# Solved: removing ad-hoc network from computer



## emptx (Mar 28, 2006)

Hello.

I have a laptop running Windows XP Home edition. Not too long ago, I set up an ad-hoc network so this computer could connect to a printer without going through a router. It wound up being more of a pain than a pleasure using the ad-hoc connection, so I wound up getting a router. This ad-hoc network shows up in my "Wireless Network Connection" window as hpsetup. I have looked in the "Wireless Networks" in my "Wireless Network Connection Properties" window and do not see hpsetup anywhere in the list. Should this ad-hoc connection show up in the list of preferred networks as hpsetup or something else?

Thanks for your time,

emptx


----------



## pinntech (Aug 26, 2004)

Hi..

Give this a try and see if you can find the ADHOC in the settings this way and remove it.

START
CONTROL PANEL
NETWORK CONNECTIONS
Right click on WIRELESS NETWORK CONNECTION
Select PROPERTIES
Click on the WIRELESS NETWORKS TAB

I believe from your description this is where you have been before, but I want you to check something else in this area&#8230;..
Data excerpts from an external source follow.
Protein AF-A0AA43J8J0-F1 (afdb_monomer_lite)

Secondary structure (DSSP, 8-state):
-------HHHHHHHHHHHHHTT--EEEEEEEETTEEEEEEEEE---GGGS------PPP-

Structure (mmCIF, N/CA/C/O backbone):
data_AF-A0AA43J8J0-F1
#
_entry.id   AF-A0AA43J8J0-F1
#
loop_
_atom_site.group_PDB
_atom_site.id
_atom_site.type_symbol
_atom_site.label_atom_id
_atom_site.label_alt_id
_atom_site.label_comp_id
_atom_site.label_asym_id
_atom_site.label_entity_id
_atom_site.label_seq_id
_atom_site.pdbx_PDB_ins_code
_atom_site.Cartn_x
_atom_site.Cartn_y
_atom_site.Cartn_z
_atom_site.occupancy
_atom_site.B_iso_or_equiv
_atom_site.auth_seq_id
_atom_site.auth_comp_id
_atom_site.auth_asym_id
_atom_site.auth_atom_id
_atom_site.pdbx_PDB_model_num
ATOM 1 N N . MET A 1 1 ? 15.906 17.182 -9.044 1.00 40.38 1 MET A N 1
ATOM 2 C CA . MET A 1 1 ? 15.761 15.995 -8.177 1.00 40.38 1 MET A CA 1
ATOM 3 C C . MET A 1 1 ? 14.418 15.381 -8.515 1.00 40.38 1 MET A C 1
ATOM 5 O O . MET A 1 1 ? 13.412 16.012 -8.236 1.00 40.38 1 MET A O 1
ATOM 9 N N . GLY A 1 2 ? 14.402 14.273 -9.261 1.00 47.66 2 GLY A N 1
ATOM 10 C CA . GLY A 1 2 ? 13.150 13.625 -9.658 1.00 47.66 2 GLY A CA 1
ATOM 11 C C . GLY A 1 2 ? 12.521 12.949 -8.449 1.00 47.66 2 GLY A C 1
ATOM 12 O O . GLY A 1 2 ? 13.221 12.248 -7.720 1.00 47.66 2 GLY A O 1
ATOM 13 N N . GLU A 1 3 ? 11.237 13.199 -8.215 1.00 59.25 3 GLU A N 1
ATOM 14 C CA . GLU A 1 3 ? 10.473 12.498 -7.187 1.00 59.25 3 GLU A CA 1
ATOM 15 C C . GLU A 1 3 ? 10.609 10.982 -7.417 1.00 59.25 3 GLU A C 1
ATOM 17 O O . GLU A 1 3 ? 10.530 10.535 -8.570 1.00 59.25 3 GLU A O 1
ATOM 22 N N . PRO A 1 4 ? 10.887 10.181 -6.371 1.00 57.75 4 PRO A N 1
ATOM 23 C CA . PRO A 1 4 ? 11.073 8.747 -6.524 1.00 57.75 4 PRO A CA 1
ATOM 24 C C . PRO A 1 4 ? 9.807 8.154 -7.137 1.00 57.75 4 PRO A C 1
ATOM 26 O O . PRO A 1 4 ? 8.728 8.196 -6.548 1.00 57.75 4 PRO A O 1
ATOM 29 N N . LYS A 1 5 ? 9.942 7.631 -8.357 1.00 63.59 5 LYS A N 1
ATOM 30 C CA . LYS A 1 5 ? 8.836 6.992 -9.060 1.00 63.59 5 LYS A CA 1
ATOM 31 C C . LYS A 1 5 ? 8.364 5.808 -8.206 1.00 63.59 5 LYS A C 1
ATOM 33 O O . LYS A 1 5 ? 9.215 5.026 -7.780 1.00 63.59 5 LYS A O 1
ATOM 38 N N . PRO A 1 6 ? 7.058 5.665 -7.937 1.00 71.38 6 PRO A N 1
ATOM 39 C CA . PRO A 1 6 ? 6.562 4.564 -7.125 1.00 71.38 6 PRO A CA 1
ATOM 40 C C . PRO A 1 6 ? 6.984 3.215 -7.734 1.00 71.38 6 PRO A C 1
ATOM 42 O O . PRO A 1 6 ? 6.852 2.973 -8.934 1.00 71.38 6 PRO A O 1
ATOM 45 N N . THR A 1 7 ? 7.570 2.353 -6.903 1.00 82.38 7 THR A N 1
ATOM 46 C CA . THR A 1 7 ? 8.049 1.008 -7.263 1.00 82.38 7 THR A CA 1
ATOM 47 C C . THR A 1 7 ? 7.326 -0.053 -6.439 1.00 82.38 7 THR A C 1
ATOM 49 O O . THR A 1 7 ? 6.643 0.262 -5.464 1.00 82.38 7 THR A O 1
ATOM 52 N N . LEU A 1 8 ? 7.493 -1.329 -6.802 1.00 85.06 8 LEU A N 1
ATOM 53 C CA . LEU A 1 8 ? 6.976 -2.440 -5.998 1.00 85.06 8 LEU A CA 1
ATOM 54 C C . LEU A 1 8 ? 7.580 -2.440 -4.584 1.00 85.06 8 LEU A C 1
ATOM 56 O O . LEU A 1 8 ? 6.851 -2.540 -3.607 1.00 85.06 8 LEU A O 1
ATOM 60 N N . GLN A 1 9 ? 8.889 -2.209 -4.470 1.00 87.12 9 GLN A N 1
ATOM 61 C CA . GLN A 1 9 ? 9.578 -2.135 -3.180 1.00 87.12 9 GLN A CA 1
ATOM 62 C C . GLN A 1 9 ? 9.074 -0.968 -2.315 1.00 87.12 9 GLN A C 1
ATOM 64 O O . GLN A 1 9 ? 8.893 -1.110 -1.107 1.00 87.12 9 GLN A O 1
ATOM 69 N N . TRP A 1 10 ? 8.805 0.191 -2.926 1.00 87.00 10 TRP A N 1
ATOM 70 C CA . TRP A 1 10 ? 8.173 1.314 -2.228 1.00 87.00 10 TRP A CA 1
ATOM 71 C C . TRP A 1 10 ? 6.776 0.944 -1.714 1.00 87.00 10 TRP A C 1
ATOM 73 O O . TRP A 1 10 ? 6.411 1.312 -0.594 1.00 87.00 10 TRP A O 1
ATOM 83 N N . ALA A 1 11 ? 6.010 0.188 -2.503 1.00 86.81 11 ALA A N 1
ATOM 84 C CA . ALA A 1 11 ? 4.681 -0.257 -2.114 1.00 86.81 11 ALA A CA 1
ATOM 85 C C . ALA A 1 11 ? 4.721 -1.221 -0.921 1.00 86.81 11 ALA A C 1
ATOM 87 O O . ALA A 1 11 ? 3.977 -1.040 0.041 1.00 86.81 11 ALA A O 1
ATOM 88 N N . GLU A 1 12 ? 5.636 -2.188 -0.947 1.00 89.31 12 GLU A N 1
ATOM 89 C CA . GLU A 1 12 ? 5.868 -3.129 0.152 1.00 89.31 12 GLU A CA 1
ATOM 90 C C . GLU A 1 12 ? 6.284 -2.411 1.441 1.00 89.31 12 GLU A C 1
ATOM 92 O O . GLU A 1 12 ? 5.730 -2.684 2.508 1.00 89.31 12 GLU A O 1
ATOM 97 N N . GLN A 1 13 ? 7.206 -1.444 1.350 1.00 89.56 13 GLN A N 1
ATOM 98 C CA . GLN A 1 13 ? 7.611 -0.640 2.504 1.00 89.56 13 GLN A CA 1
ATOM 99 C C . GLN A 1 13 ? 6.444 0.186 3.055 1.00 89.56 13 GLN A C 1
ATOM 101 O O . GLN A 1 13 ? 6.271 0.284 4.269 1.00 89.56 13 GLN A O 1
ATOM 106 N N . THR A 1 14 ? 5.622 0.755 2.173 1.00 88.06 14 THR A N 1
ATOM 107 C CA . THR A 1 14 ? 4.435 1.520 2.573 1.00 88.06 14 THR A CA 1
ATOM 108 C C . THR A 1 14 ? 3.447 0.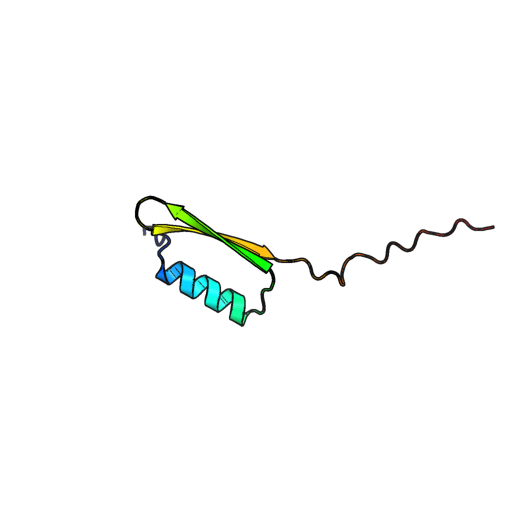635 3.334 1.00 88.06 14 THR A C 1
ATOM 110 O O . THR A 1 14 ? 2.992 1.019 4.409 1.00 88.06 14 THR A O 1
ATOM 113 N N . LEU A 1 15 ? 3.164 -0.573 2.836 1.00 88.88 15 LEU A N 1
ATOM 114 C CA . LEU A 1 15 ? 2.297 -1.540 3.518 1.00 88.88 15 LEU A CA 1
ATOM 115 C C . LEU A 1 15 ? 2.852 -1.968 4.881 1.00 88.88 15 LEU A C 1
ATOM 117 O O . LEU A 1 15 ? 2.095 -2.045 5.849 1.00 88.88 15 LEU A O 1
ATOM 121 N N . ARG A 1 16 ? 4.166 -2.205 4.976 1.00 91.31 16 ARG A N 1
ATOM 122 C CA . ARG A 1 16 ? 4.834 -2.524 6.245 1.00 91.31 16 ARG A CA 1
ATOM 123 C C . ARG A 1 16 ? 4.652 -1.400 7.264 1.00 91.31 16 ARG A C 1
ATOM 125 O O . ARG A 1 16 ? 4.203 -1.669 8.373 1.00 91.31 16 ARG A O 1
ATOM 132 N N . ASN A 1 17 ? 4.911 -0.154 6.868 1.00 90.25 17 ASN A N 1
ATOM 133 C CA . ASN A 1 17 ? 4.754 1.007 7.747 1.00 90.25 17 ASN A CA 1
ATOM 134 C C . ASN A 1 17 ? 3.303 1.163 8.232 1.00 90.25 17 ASN A C 1
ATOM 136 O O . ASN A 1 17 ? 3.073 1.441 9.405 1.00 90.25 17 ASN A O 1
ATOM 140 N N . LEU A 1 18 ? 2.321 0.960 7.347 1.00 87.44 18 LEU A N 1
ATOM 141 C CA . LEU A 1 18 ? 0.900 1.012 7.710 1.00 87.44 18 LEU A CA 1
ATOM 142 C C . LEU A 1 18 ? 0.542 -0.076 8.731 1.00 87.44 18 LEU A C 1
ATOM 144 O O . LEU A 1 18 ? -0.141 0.208 9.714 1.00 87.44 18 LEU A O 1
ATOM 148 N N . SER A 1 19 ? 1.046 -1.297 8.533 1.00 86.62 19 SER A N 1
ATOM 149 C CA . SER A 1 19 ? 0.850 -2.403 9.474 1.00 86.62 19 SER A CA 1
ATOM 150 C C . SER A 1 19 ? 1.489 -2.122 10.837 1.00 86.62 19 SER A C 1
ATOM 152 O O . SER A 1 19 ? 0.868 -2.393 11.862 1.00 86.62 19 SER A O 1
ATOM 154 N N . GLU A 1 20 ? 2.708 -1.581 10.867 1.00 90.81 20 GLU A N 1
ATOM 155 C CA . GLU A 1 20 ? 3.418 -1.231 12.108 1.00 90.81 20 GLU A CA 1
ATOM 156 C C . GLU A 1 20 ? 2.719 -0.100 12.874 1.00 90.81 20 GLU A C 1
ATOM 158 O O . GLU A 1 20 ? 2.709 -0.089 14.102 1.00 90.81 20 GLU A O 1
ATOM 163 N N . GLN A 1 21 ? 2.075 0.819 12.155 1.00 86.69 21 GLN A N 1
ATOM 164 C CA . GLN A 1 21 ? 1.272 1.900 12.730 1.00 86.69 21 GLN A CA 1
ATOM 165 C C . GLN A 1 21 ? -0.133 1.451 13.171 1.00 86.69 21 GLN A C 1
ATOM 167 O O . GLN A 1 21 ? -0.908 2.268 13.667 1.00 86.69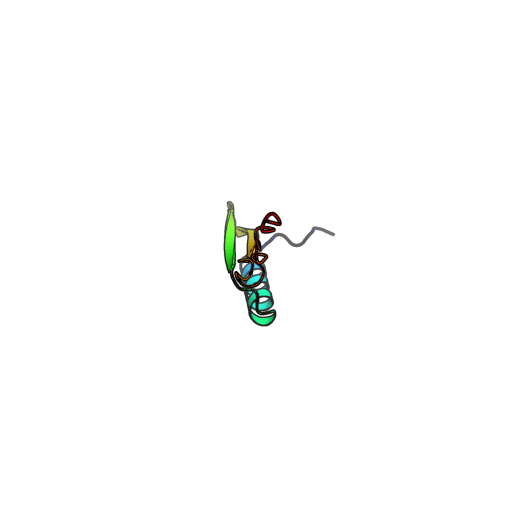 21 GLN A O 1
ATOM 172 N N . GLY A 1 22 ? -0.480 0.170 13.002 1.00 84.75 22 GLY A N 1
ATOM 173 C CA . GLY A 1 22 ? -1.784 -0.367 13.389 1.00 84.75 22 GLY A CA 1
ATOM 174 C C . GLY A 1 22 ? -2.939 0.122 12.512 1.00 84.75 22 GLY A C 1
ATOM 175 O O . GLY A 1 22 ? -4.095 0.079 12.943 1.00 84.75 22 GLY A O 1
ATOM 176 N N . TYR A 1 23 ? -2.658 0.588 11.288 1.00 82.88 23 TYR A N 1
ATOM 177 C CA . TYR A 1 23 ? -3.720 0.925 10.344 1.00 82.88 23 TYR A CA 1
ATOM 178 C C . TYR A 1 23 ? -4.510 -0.329 9.986 1.00 82.88 23 TYR A C 1
ATOM 180 O O . TYR A 1 23 ? -3.970 -1.332 9.526 1.00 82.88 23 TYR A O 1
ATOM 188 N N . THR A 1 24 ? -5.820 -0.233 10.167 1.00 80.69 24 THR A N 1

Click on the ADVANCED button at the bottom. Check to see what you have selected here. You may have &#8220;Infrastructure only, which would not show your ADHOC one. Play with your settings here to see if you can get it to appear so you can remove it.

Thanks!


----------



## emptx (Mar 28, 2006)

pinntech,

Thanks for the reply. 

Your suggestion worked. I changed from (Infrastructure) to the (ad-hoc) option, the network appeared and I was able to remove it. I will mark this one solved.

Thanks again,

emptx


----------